Como suele suceder en estos casos, ese día Verónica estaba particularmente linda, con una remera ajustada que alguna vez fue negra y que ahora, a fuerza de lavados, había adquirido un color gris oscuro, y unos jeans gastados que le sentaban como un guante. Me saludó con un beso en la mejilla y tomó asiento, pidió una cerveza al mozo, y sacando un paquete de cigarrillos de su bolso, empezó a fumar con desgana. Después de hablar de pavadas de tipo ¿qué tal en el laburo?, parece que va a llover y otras naderías parecidas, por fin me armé de valor para encarar el asunto:
- Mirá, Vero, vos sabés que yo te aprecio y que me caés muy bien ¿no? pero…uff, no sé cómo decirte esto…

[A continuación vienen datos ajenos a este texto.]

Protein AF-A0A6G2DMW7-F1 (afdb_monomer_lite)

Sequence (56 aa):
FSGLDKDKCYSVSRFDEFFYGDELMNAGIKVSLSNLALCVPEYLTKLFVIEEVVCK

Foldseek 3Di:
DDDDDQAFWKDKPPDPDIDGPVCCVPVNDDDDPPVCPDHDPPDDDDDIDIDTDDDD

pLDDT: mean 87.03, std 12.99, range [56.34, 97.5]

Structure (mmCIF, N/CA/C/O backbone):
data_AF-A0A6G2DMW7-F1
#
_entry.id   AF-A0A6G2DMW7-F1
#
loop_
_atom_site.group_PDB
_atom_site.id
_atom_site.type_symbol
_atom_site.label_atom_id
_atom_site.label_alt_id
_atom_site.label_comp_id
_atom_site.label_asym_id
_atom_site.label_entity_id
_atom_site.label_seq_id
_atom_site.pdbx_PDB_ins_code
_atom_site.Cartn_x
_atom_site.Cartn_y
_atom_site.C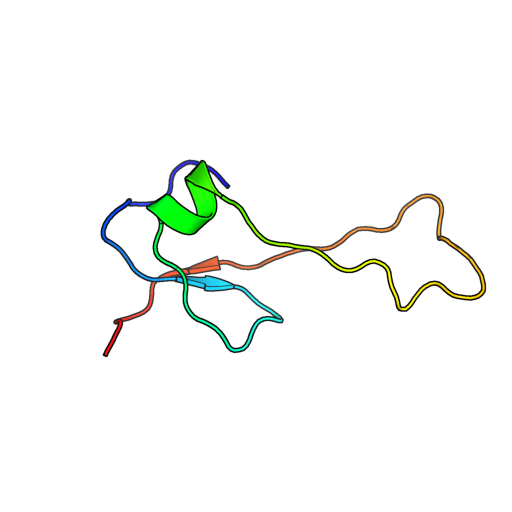artn_z
_atom_site.occupancy
_atom_site.B_iso_or_equiv
_atom_site.auth_seq_id
_atom_site.auth_comp_id
_atom_site.auth_asym_id
_atom_site.auth_atom_id
_atom_site.pdbx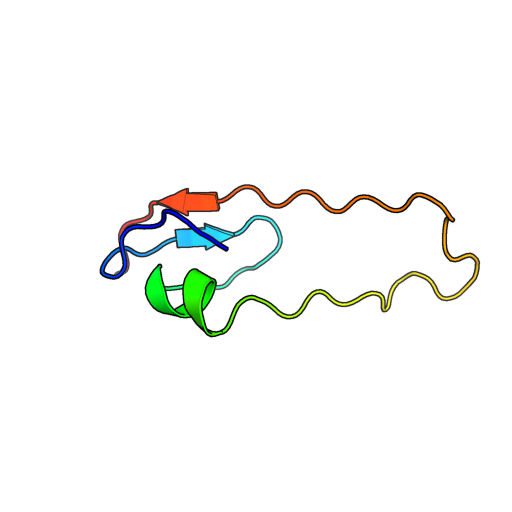_PDB_model_num
ATOM 1 N N . PHE A 1 1 ? 3.432 5.420 0.486 1.00 90.56 1 PHE A N 1
ATOM 2 C CA . PHE A 1 1 ? 2.006 5.660 0.159 1.00 90.56 1 PHE A CA 1
ATOM 3 C C . PHE A 1 1 ? 1.583 7.014 0.733 1.00 90.56 1 PHE A C 1
ATOM 5 O O . PHE A 1 1 ? 2.395 7.615 1.422 1.00 90.56 1 PHE A O 1
ATOM 12 N N . SER A 1 2 ? 0.389 7.539 0.440 1.00 93.50 2 SER A N 1
ATOM 13 C CA . SER A 1 2 ? -0.101 8.806 1.020 1.00 93.50 2 SER A CA 1
ATOM 14 C C . SER A 1 2 ? -1.625 8.809 1.171 1.00 93.50 2 SER A C 1
ATOM 16 O O . SER A 1 2 ? -2.317 8.105 0.439 1.00 93.50 2 SER A O 1
ATOM 18 N N . GLY A 1 3 ? -2.142 9.596 2.123 1.00 96.75 3 GLY A N 1
ATOM 19 C CA . GLY A 1 3 ? -3.585 9.783 2.330 1.00 96.75 3 GLY A CA 1
ATOM 20 C C . GLY A 1 3 ? -4.296 8.652 3.081 1.00 96.75 3 GLY A C 1
ATOM 21 O O . GLY A 1 3 ? -5.521 8.592 3.046 1.00 96.75 3 GLY A O 1
ATOM 22 N N . LEU A 1 4 ? -3.549 7.764 3.740 1.00 97.06 4 LEU A N 1
ATOM 23 C CA . LEU A 1 4 ? -4.108 6.702 4.575 1.00 97.06 4 LEU A CA 1
ATOM 24 C C . LEU A 1 4 ? -4.372 7.224 5.991 1.00 97.06 4 LEU A C 1
ATOM 26 O O . LEU A 1 4 ? -3.643 8.076 6.496 1.00 97.06 4 LEU A O 1
ATOM 30 N N . ASP A 1 5 ? -5.393 6.685 6.650 1.00 97.12 5 ASP A N 1
ATOM 31 C CA . ASP A 1 5 ? -5.568 6.877 8.090 1.00 97.12 5 ASP A CA 1
ATOM 32 C C . ASP A 1 5 ? -4.462 6.120 8.840 1.00 97.12 5 ASP A C 1
ATOM 34 O O . ASP A 1 5 ? -4.291 4.916 8.630 1.00 97.12 5 ASP A O 1
ATOM 38 N N . LYS A 1 6 ? -3.715 6.837 9.687 1.00 95.81 6 LYS A N 1
ATOM 39 C CA . LYS A 1 6 ? -2.518 6.341 10.376 1.00 95.81 6 LYS A CA 1
ATOM 40 C C . LYS A 1 6 ? -2.806 5.186 11.338 1.00 95.81 6 LYS A C 1
ATOM 42 O O . LYS A 1 6 ? -1.957 4.321 11.486 1.00 95.81 6 LYS A O 1
ATOM 47 N N . ASP A 1 7 ? -3.989 5.169 11.955 1.00 94.81 7 ASP A N 1
ATOM 48 C CA . ASP A 1 7 ? -4.338 4.205 13.010 1.00 94.81 7 ASP A CA 1
ATOM 49 C C . ASP A 1 7 ? -5.107 2.992 12.455 1.00 94.81 7 ASP A C 1
ATOM 51 O O . ASP A 1 7 ? -5.477 2.078 13.195 1.00 94.81 7 ASP A O 1
ATOM 55 N N . LYS A 1 8 ? -5.359 2.975 11.140 1.00 96.12 8 LYS A N 1
ATOM 56 C CA . LYS A 1 8 ? -6.061 1.891 10.454 1.00 96.12 8 LYS A CA 1
ATOM 57 C C . LYS A 1 8 ? -5.106 0.879 9.843 1.00 96.12 8 LYS A C 1
ATOM 59 O O . LYS A 1 8 ? -3.952 1.173 9.544 1.00 96.12 8 LYS A O 1
ATOM 64 N N . CYS A 1 9 ? -5.647 -0.313 9.643 1.00 96.69 9 CYS A N 1
ATOM 65 C CA . CYS A 1 9 ? -4.951 -1.494 9.170 1.00 96.69 9 CYS A CA 1
ATOM 66 C C . CYS A 1 9 ? -5.366 -1.796 7.729 1.00 96.69 9 CYS A C 1
ATOM 68 O O . CYS A 1 9 ? -6.547 -1.696 7.386 1.00 96.69 9 CYS A O 1
ATOM 70 N N . TYR A 1 10 ? -4.402 -2.153 6.885 1.00 97.12 10 TYR A N 1
ATOM 71 C CA . TYR A 1 10 ? -4.614 -2.346 5.456 1.00 97.12 10 TYR A CA 1
ATOM 72 C C . TYR A 1 10 ? -3.975 -3.640 4.965 1.00 97.12 10 TYR A C 1
ATOM 74 O O . TYR A 1 10 ? -2.850 -3.975 5.339 1.00 97.12 10 TYR A O 1
ATOM 82 N N . SER A 1 11 ? -4.668 -4.334 4.064 1.00 96.31 11 SER A N 1
ATOM 83 C CA . SER A 1 11 ? -4.061 -5.361 3.217 1.00 96.31 11 SER A CA 1
ATOM 84 C C . SER A 1 11 ? -3.575 -4.740 1.914 1.00 96.31 11 SER A C 1
ATOM 86 O O . SER A 1 11 ? -4.281 -3.933 1.302 1.00 96.31 11 SER A O 1
ATOM 88 N N . VAL A 1 12 ? -2.394 -5.150 1.456 1.00 95.81 12 VAL A N 1
ATOM 89 C CA . VAL A 1 12 ? -1.839 -4.741 0.162 1.00 95.81 12 VAL A CA 1
ATOM 90 C C . VAL A 1 12 ? -1.818 -5.954 -0.756 1.00 95.81 12 VAL A C 1
ATOM 92 O O . VAL A 1 12 ? -1.214 -6.973 -0.434 1.00 95.81 12 VAL A O 1
ATOM 95 N N . SER A 1 13 ? -2.446 -5.856 -1.929 1.00 94.00 13 SER A N 1
ATOM 96 C CA . SER A 1 13 ? -2.492 -6.966 -2.886 1.00 94.00 13 SER A CA 1
ATOM 97 C C . SER A 1 13 ? -1.089 -7.531 -3.146 1.00 94.00 13 SER A C 1
ATOM 99 O O . SER A 1 13 ? -0.172 -6.753 -3.431 1.00 94.00 13 SER A O 1
ATOM 101 N N . ARG A 1 14 ? -0.954 -8.867 -3.162 1.00 88.62 14 ARG A N 1
ATOM 102 C CA . ARG A 1 14 ? 0.311 -9.620 -3.347 1.00 88.62 14 ARG A CA 1
ATOM 103 C C . ARG A 1 14 ? 1.228 -9.681 -2.117 1.00 88.62 14 ARG A C 1
ATOM 105 O O . ARG A 1 14 ? 2.338 -10.191 -2.247 1.00 88.62 14 ARG A O 1
ATOM 112 N N . PHE A 1 15 ? 0.778 -9.181 -0.972 1.00 90.81 15 PHE A N 1
ATOM 113 C CA . PHE A 1 15 ? 1.409 -9.397 0.325 1.00 90.81 15 PHE A CA 1
ATOM 114 C C . PHE A 1 15 ? 0.420 -10.139 1.222 1.00 90.81 15 PHE A C 1
ATOM 116 O O . PHE A 1 15 ? -0.758 -9.794 1.253 1.00 90.81 15 PHE A O 1
ATOM 123 N N . ASP A 1 16 ? 0.911 -11.141 1.946 1.00 90.06 16 ASP A N 1
ATOM 124 C CA . ASP A 1 16 ? 0.112 -11.900 2.919 1.00 90.06 16 ASP A CA 1
ATOM 125 C C . ASP A 1 16 ? 0.101 -11.224 4.308 1.00 90.06 16 ASP A C 1
ATOM 127 O O . ASP A 1 16 ? -0.450 -11.754 5.271 1.00 90.06 16 ASP A O 1
ATOM 131 N N . GLU A 1 17 ? 0.727 -10.050 4.408 1.00 91.31 17 GLU A N 1
ATOM 132 C CA . GLU A 1 17 ? 0.898 -9.259 5.625 1.00 91.31 17 GLU A CA 1
ATOM 133 C C . GLU A 1 17 ? -0.095 -8.086 5.672 1.00 91.31 17 GLU A C 1
ATOM 135 O O . GLU A 1 17 ? -0.561 -7.588 4.641 1.00 91.31 17 GLU A O 1
ATOM 140 N N . PHE A 1 18 ? -0.382 -7.625 6.890 1.00 94.50 18 PHE A N 1
ATOM 141 C CA . PHE A 1 18 ? -1.154 -6.412 7.147 1.00 94.50 18 PHE A CA 1
ATOM 142 C C . PHE A 1 18 ? -0.229 -5.294 7.606 1.00 94.50 18 PHE A C 1
ATOM 144 O O . PHE A 1 18 ? 0.744 -5.547 8.312 1.00 94.50 18 PHE A O 1
ATOM 151 N N . PHE A 1 19 ? -0.568 -4.066 7.228 1.00 94.88 19 PHE A N 1
ATOM 152 C CA . PHE A 1 19 ? 0.237 -2.888 7.526 1.00 94.88 19 PHE A CA 1
ATOM 153 C C . PHE A 1 19 ? -0.631 -1.796 8.128 1.00 94.88 19 PHE A C 1
ATOM 155 O O . PHE A 1 19 ? -1.761 -1.574 7.678 1.00 94.88 19 PHE A O 1
ATOM 162 N N . TYR A 1 20 ? -0.090 -1.070 9.097 1.00 96.31 20 TYR A N 1
ATOM 163 C CA . TYR A 1 20 ? -0.710 0.169 9.542 1.00 96.31 20 TYR A CA 1
ATOM 164 C C . TYR A 1 20 ? -0.530 1.277 8.497 1.00 96.31 20 TYR A C 1
ATOM 166 O O . TYR A 1 20 ? 0.402 1.282 7.683 1.00 96.31 20 TYR A O 1
ATOM 174 N N . GLY A 1 21 ? -1.458 2.234 8.486 1.00 96.88 21 GLY A N 1
ATOM 175 C CA . GLY A 1 21 ? -1.409 3.354 7.551 1.00 96.88 21 GLY A CA 1
ATOM 176 C C . GLY A 1 21 ? -0.143 4.196 7.708 1.00 96.8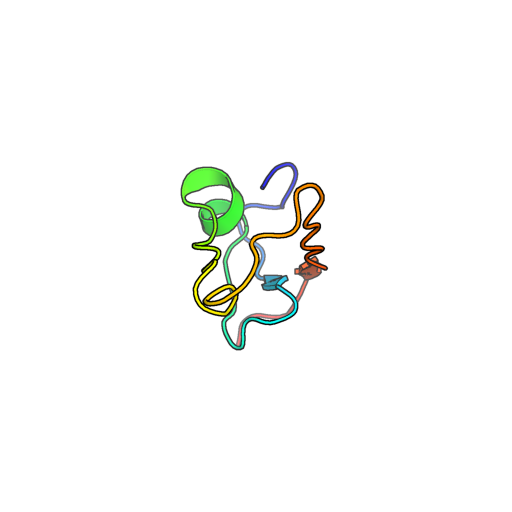8 21 GLY A C 1
ATOM 177 O O . GLY A 1 21 ? 0.412 4.657 6.709 1.00 96.88 21 GLY A O 1
ATOM 178 N N . ASP A 1 22 ? 0.350 4.371 8.935 1.00 97.25 22 ASP A N 1
ATOM 179 C CA . ASP A 1 22 ? 1.603 5.076 9.198 1.00 97.25 22 ASP A CA 1
ATOM 180 C C . ASP A 1 22 ? 2.833 4.323 8.673 1.00 97.25 22 ASP A C 1
ATOM 182 O O . ASP A 1 22 ? 3.709 4.952 8.083 1.00 97.25 22 ASP A O 1
ATOM 186 N N . GLU A 1 23 ? 2.882 2.997 8.786 1.00 96.88 23 GLU A N 1
ATOM 187 C CA . GLU A 1 23 ? 3.942 2.160 8.216 1.00 96.88 23 GLU A CA 1
ATOM 188 C C . GLU A 1 23 ? 4.001 2.324 6.692 1.00 96.88 23 GLU A C 1
ATOM 190 O O . GLU A 1 23 ? 5.056 2.617 6.124 1.00 96.88 23 GLU A O 1
ATOM 195 N N . LEU A 1 24 ? 2.852 2.241 6.013 1.00 96.69 24 LEU A N 1
ATOM 196 C CA . LEU A 1 24 ? 2.769 2.421 4.561 1.00 96.69 24 LEU A CA 1
ATOM 197 C C . LEU A 1 24 ? 3.155 3.843 4.120 1.00 96.69 24 LEU A C 1
ATOM 199 O O . LEU A 1 24 ? 3.737 4.040 3.044 1.00 96.69 24 LEU A O 1
ATOM 203 N N . MET A 1 25 ? 2.816 4.860 4.908 1.00 97.50 25 MET A N 1
ATOM 204 C CA . MET A 1 25 ? 3.133 6.246 4.564 1.00 97.50 25 MET A CA 1
ATOM 205 C C . MET A 1 25 ? 4.586 6.617 4.864 1.00 97.50 25 MET A C 1
ATOM 207 O O . MET A 1 25 ? 5.204 7.296 4.045 1.00 97.50 25 MET A O 1
ATOM 211 N N . ASN A 1 26 ? 5.140 6.145 5.982 1.00 97.38 26 ASN A N 1
ATOM 212 C CA . ASN A 1 26 ? 6.447 6.573 6.478 1.00 97.38 26 ASN A CA 1
ATOM 213 C C . ASN A 1 26 ? 7.586 5.622 6.086 1.00 97.38 26 ASN A C 1
ATOM 215 O O . ASN A 1 26 ? 8.665 6.089 5.729 1.00 97.38 26 ASN A O 1
ATOM 219 N N . ALA A 1 27 ? 7.363 4.304 6.136 1.00 96.38 27 ALA A N 1
ATOM 220 C CA . ALA A 1 27 ? 8.366 3.296 5.779 1.00 96.38 27 ALA A CA 1
ATOM 221 C C . ALA A 1 27 ? 8.191 2.784 4.339 1.00 96.38 27 ALA A C 1
ATOM 223 O O . ALA A 1 27 ? 9.172 2.528 3.637 1.00 96.38 27 ALA A O 1
ATOM 224 N N . GLY A 1 28 ? 6.943 2.673 3.874 1.00 94.88 28 GLY A N 1
ATOM 225 C CA . GLY A 1 28 ? 6.615 2.104 2.569 1.00 94.88 28 GLY A CA 1
ATOM 226 C C . GLY A 1 28 ? 6.770 0.581 2.530 1.00 94.88 28 GLY A C 1
ATOM 227 O O . GLY A 1 28 ? 6.848 -0.079 3.560 1.00 94.88 28 GLY A O 1
ATOM 228 N N . ILE A 1 29 ? 6.797 0.010 1.322 1.00 92.50 29 ILE A N 1
ATOM 229 C CA . ILE A 1 29 ? 6.948 -1.439 1.116 1.00 92.50 29 ILE A CA 1
ATOM 230 C C . ILE A 1 29 ? 8.124 -1.743 0.196 1.00 92.50 29 ILE A C 1
ATOM 232 O O . ILE A 1 29 ? 8.397 -1.023 -0.770 1.00 92.50 29 ILE A O 1
ATOM 236 N N . LYS A 1 30 ? 8.801 -2.862 0.456 1.00 90.31 30 LYS A N 1
ATOM 237 C CA . LYS A 1 30 ? 9.873 -3.347 -0.409 1.00 90.31 30 LYS A CA 1
ATOM 238 C C . LYS A 1 30 ? 9.285 -4.106 -1.596 1.00 90.31 30 LYS A C 1
ATOM 240 O O . LYS A 1 30 ? 8.753 -5.201 -1.453 1.00 90.31 30 LYS A O 1
ATOM 245 N N . VAL A 1 31 ? 9.446 -3.556 -2.795 1.00 86.94 31 VAL A N 1
ATOM 246 C CA . VAL A 1 31 ? 9.013 -4.207 -4.036 1.00 86.94 31 VAL A CA 1
ATOM 247 C C . VAL A 1 31 ? 10.195 -4.937 -4.667 1.00 86.94 31 VAL A C 1
ATOM 249 O O . VAL A 1 31 ? 11.112 -4.310 -5.190 1.00 86.94 31 VAL A O 1
ATOM 252 N N . SER A 1 32 ? 10.183 -6.273 -4.644 1.00 80.12 32 SER A N 1
ATOM 253 C CA . SER A 1 32 ? 11.235 -7.052 -5.310 1.00 80.12 32 SER A CA 1
ATOM 254 C C . SER A 1 32 ? 11.101 -6.999 -6.834 1.00 80.12 32 SER A C 1
ATOM 256 O O . SER A 1 32 ? 10.001 -7.136 -7.372 1.00 80.12 32 SER A O 1
ATOM 258 N N . LEU A 1 33 ? 12.221 -6.864 -7.544 1.00 74.19 33 LEU A N 1
ATOM 259 C CA . LEU A 1 33 ? 12.311 -6.989 -9.007 1.00 74.19 33 LEU A CA 1
ATOM 260 C C . LEU A 1 33 ? 12.808 -8.381 -9.451 1.00 74.19 33 LEU A C 1
ATOM 262 O O . LEU A 1 33 ? 12.999 -8.618 -10.640 1.00 74.19 33 LEU A O 1
ATOM 266 N N . SER A 1 34 ? 12.991 -9.311 -8.506 1.00 63.59 34 SER A N 1
ATOM 267 C CA . SER A 1 34 ? 13.787 -10.543 -8.644 1.00 63.59 34 SER A CA 1
ATOM 268 C C . SER A 1 34 ? 13.324 -11.572 -9.684 1.00 63.59 34 SER A C 1
ATOM 270 O O . SER A 1 34 ? 14.069 -12.503 -9.957 1.00 63.59 34 SER A O 1
ATOM 272 N N . ASN A 1 35 ? 12.150 -11.418 -10.302 1.00 56.34 35 ASN A N 1
ATOM 273 C CA . ASN A 1 35 ? 11.680 -12.353 -11.336 1.00 56.34 35 ASN A CA 1
ATOM 274 C C . ASN A 1 35 ? 12.068 -11.940 -12.770 1.00 56.34 35 ASN A C 1
ATOM 276 O O . ASN A 1 35 ? 11.679 -12.610 -13.722 1.00 56.34 35 ASN A O 1
ATOM 280 N N . LEU A 1 36 ? 12.833 -10.858 -12.952 1.00 57.69 36 LEU A N 1
ATOM 281 C CA . LEU A 1 36 ? 13.271 -10.369 -14.265 1.00 57.69 36 LEU A CA 1
ATOM 282 C C . LEU A 1 36 ? 14.714 -10.789 -14.572 1.00 57.69 36 LEU A C 1
ATOM 284 O O . LEU A 1 36 ? 15.580 -9.953 -14.799 1.00 57.69 36 LEU A O 1
ATOM 288 N N . ALA A 1 37 ? 14.993 -12.092 -14.553 1.00 57.09 37 ALA A N 1
ATOM 289 C CA . ALA A 1 37 ? 16.347 -12.606 -14.779 1.00 57.09 37 ALA A CA 1
ATOM 290 C C . ALA A 1 37 ? 16.781 -12.640 -16.262 1.00 57.09 37 ALA A C 1
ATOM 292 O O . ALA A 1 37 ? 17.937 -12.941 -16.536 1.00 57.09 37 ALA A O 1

- Me estás asustando, Guido ¿no me digás que tenés sida?
- ¡Qué voy a tener sida, dejate de joder¡. Lo que quiero decirte – y acá me lancé – es que no podemos seguir con lo nuestro
- ¿Lo nuestro? – preguntó sorprendida arqueando las cejas - ¿qué es lo nuestro?
Ahí el sorprendido fui yo, pero Verónica me sacó inmediatamente cualquier duda de encima
- Que yo sepa, quedamos para coger ¿no? lo que no quita para que vayamos a cenar o ver alguna obra, película o comprar libros
- Claro, claro – asentí
- Un momento… ¿no me digás que vos te pensabas que…? – inquirió tras mirarme unos instantes, como para adivinar si yo era tonto o me hacía
- No, no, por favor, ¡qué voy a pensar¡ – la interrumpí, por no escuchar lo que iba a decirme, y que me haría sentir mal conmigo mismo por haber sido tan pelotudo – de todas formas, creo que va siendo hora que pongamos fin a esto ¿no te parece?
- ¿Es que tenés alguna mina a la vista? – quiso saber, con un interés que me pareció nada fingido
- Sí – mentí – hay una mina con la que a lo mejor empiezo algo
- Te felicito – dijo, apretándome la mano – che, ¿qué te parece si subimos a tu departamento y echamos unos últimos polvos de despedida? Es lo mínimo, ¿no?
Cuando Verónica se marchó de casa era noche cerrada, pero no quiso que la llevara en mi auto a la suya, ni que tan siquiera la acompañara al portal, así que nos despedimos arriba, en la puerta de mi departamento, dándonos un abrazo, un fugaz beso y deseándonos lo mejor.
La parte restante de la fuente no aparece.